When being asked to lay down the law, be persistent in your explanation that you feel the task needs to be a shared responsibility. Indicate that you prefer to talk to your children as part of a team. This will help to prevent the possibility that your child will automatically take sides and end up preferring to deal with the more lenient parent whenever times get tough.
Giving in to the other person’s demands, to make the problem go away, isn’t an answer. Think of it as putting the bandage on a cut that needs stitches. It’s always much better to come to some agreement regarding sharing disciplinary responsibilities, rather than just giving up.
When your spouse, ex, or significant other demands that you talk to your child to rectify any issue, do everything you can not to argue about it – especially when the child is in earshot. Even if you have to step away for a moment to gather your thoughts, it’s much better than getting into a heated discussion.
Along the same lines, never tell your children that the other parent is making you discipline them. It should be obvious that bad-mouthing mom or dad will only create more hatred and lessen the chance of everyone getting along in the future.
Many times, in cases like this, silent parents are silent because they lack confidence in their parenting skills… especially when there is tension in the household. Try to reassure your child’s other parent that he or she is an essential part of the disciplinary process and that you genuinely value their input in the matter.
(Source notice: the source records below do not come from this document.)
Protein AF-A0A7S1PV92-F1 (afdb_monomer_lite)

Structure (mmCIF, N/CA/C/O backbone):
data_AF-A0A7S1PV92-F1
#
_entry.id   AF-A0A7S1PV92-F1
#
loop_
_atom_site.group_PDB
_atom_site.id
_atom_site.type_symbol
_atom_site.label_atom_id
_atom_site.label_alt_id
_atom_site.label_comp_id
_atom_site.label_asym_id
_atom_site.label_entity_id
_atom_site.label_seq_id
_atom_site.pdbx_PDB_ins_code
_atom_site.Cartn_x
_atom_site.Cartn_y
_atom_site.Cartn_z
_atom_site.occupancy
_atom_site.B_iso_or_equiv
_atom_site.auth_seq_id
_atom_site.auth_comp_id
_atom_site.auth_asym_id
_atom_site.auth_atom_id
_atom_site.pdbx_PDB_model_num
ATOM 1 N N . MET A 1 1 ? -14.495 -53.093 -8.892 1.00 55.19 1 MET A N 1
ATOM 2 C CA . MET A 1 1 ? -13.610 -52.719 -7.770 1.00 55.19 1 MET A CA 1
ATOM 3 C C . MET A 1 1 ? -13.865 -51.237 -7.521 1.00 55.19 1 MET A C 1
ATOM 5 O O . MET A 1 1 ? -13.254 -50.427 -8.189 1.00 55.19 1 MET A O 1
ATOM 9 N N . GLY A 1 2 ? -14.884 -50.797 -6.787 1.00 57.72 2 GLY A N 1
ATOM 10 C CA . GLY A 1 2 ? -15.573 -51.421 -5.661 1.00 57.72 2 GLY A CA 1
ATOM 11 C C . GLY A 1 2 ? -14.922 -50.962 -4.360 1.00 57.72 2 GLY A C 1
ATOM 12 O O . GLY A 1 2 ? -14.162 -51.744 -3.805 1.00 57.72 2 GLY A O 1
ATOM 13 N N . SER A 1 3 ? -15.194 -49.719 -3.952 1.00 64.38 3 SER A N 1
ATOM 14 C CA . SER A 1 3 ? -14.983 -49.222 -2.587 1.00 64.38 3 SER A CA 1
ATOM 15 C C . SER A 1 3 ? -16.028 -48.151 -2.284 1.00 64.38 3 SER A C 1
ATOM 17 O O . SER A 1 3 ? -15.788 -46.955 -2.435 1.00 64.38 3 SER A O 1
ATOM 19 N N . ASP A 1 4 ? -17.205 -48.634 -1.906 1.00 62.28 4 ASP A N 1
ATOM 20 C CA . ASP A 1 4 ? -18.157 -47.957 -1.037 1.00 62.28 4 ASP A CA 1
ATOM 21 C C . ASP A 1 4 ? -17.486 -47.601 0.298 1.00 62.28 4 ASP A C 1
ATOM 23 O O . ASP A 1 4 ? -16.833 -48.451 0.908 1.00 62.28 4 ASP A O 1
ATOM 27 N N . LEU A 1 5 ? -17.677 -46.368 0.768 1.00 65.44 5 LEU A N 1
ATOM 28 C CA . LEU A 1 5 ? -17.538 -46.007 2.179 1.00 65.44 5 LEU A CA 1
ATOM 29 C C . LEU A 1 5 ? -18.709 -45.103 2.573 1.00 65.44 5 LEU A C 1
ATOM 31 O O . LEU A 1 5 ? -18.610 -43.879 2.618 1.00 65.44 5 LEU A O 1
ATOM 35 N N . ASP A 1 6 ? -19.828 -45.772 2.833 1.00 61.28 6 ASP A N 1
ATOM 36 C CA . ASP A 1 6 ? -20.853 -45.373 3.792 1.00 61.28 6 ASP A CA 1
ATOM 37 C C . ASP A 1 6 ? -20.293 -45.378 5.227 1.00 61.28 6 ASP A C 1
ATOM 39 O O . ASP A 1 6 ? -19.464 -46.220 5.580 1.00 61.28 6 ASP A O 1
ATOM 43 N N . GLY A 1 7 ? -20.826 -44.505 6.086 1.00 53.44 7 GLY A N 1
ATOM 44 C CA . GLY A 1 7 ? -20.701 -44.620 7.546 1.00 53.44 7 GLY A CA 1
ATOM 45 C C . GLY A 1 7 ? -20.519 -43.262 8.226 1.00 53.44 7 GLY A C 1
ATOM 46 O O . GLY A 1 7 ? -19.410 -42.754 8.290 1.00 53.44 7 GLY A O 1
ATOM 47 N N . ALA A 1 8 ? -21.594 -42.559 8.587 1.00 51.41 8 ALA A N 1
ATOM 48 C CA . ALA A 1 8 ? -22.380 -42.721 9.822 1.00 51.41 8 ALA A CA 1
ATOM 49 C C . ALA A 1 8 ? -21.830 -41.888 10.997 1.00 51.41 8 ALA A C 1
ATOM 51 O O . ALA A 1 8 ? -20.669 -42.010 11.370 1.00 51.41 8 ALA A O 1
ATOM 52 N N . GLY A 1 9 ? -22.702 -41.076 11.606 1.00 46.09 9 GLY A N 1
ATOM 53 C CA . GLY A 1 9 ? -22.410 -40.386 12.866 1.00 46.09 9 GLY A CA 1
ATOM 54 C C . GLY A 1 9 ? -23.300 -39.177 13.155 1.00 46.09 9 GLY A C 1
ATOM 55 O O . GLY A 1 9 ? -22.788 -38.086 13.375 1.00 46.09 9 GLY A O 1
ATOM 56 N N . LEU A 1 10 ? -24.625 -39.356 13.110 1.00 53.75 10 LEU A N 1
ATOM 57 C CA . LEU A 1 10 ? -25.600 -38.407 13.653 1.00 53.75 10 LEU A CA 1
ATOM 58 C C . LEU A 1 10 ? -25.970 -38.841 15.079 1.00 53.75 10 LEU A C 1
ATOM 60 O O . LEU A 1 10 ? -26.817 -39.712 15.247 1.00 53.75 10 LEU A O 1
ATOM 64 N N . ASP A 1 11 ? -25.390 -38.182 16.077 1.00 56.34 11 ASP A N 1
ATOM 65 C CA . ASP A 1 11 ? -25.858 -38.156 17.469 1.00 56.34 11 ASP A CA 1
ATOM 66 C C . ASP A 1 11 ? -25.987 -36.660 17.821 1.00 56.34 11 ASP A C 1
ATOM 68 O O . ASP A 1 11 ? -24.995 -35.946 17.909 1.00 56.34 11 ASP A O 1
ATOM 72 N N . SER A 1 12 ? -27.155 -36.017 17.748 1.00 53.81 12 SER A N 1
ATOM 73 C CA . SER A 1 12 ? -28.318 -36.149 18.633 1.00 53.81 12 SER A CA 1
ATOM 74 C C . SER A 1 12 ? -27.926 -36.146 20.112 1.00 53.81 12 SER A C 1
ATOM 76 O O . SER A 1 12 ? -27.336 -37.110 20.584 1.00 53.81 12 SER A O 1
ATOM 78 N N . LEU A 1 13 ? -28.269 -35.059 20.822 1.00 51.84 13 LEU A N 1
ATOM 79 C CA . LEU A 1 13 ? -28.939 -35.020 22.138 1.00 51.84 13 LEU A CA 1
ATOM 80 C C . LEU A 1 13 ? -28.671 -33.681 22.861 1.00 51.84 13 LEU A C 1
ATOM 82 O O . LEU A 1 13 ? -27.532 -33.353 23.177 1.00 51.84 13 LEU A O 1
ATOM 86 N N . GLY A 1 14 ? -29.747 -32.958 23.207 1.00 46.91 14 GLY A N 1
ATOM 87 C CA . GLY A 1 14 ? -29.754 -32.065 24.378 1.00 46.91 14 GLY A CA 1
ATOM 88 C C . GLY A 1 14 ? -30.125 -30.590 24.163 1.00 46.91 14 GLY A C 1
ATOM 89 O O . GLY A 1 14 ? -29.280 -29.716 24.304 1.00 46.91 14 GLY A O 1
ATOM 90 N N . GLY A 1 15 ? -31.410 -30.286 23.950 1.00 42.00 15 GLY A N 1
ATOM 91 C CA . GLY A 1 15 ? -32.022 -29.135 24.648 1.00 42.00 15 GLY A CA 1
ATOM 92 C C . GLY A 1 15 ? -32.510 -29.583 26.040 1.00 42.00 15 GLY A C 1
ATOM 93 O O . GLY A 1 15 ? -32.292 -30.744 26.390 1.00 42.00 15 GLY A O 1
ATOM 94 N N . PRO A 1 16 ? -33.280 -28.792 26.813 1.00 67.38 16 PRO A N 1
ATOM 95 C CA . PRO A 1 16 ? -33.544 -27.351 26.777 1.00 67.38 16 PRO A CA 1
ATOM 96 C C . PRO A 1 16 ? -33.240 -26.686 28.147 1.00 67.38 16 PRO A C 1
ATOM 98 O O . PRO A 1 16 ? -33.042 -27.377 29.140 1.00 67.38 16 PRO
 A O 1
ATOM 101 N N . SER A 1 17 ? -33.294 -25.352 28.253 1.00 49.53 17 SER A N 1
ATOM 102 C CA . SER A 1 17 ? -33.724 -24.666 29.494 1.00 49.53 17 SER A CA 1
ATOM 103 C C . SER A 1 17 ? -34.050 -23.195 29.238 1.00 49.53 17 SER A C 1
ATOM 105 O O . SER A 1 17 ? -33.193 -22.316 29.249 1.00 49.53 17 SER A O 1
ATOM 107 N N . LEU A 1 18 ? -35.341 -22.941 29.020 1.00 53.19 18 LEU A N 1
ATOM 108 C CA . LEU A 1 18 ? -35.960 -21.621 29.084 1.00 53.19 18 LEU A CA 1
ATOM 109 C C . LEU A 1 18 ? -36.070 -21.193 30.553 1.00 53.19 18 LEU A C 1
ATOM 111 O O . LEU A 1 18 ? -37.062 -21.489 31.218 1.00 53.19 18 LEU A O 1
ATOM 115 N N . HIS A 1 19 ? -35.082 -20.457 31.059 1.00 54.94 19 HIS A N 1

Unfortunately, there can be mental consequences to frequent “good cop, bad cop” discipline sessions. Children learn about relationships by watching their parents. So, as adults, these same children will be more apt to get into an identical routine with their kids.
Also, on an even deeper level, children whose parents have a difficult time with discipline sometimes suffer from lower self-esteem. Typically, when a child feels as though a parent has a problem accomplishing something, he (or she) perceives the same of himself.
Remember, the “good cop, bad cop” approach is meant for criminals, not children. Pitting one parent against the other never solves anything. It only creates more tension and possibly even alienation.
There’s absolutely nothing wrong with having different parenting styles. Varying perspectives are quite beneficial when it comes to many parenting-related issues. Problems occur when one parent is so set in his or her ways is it difficult for them to try something different.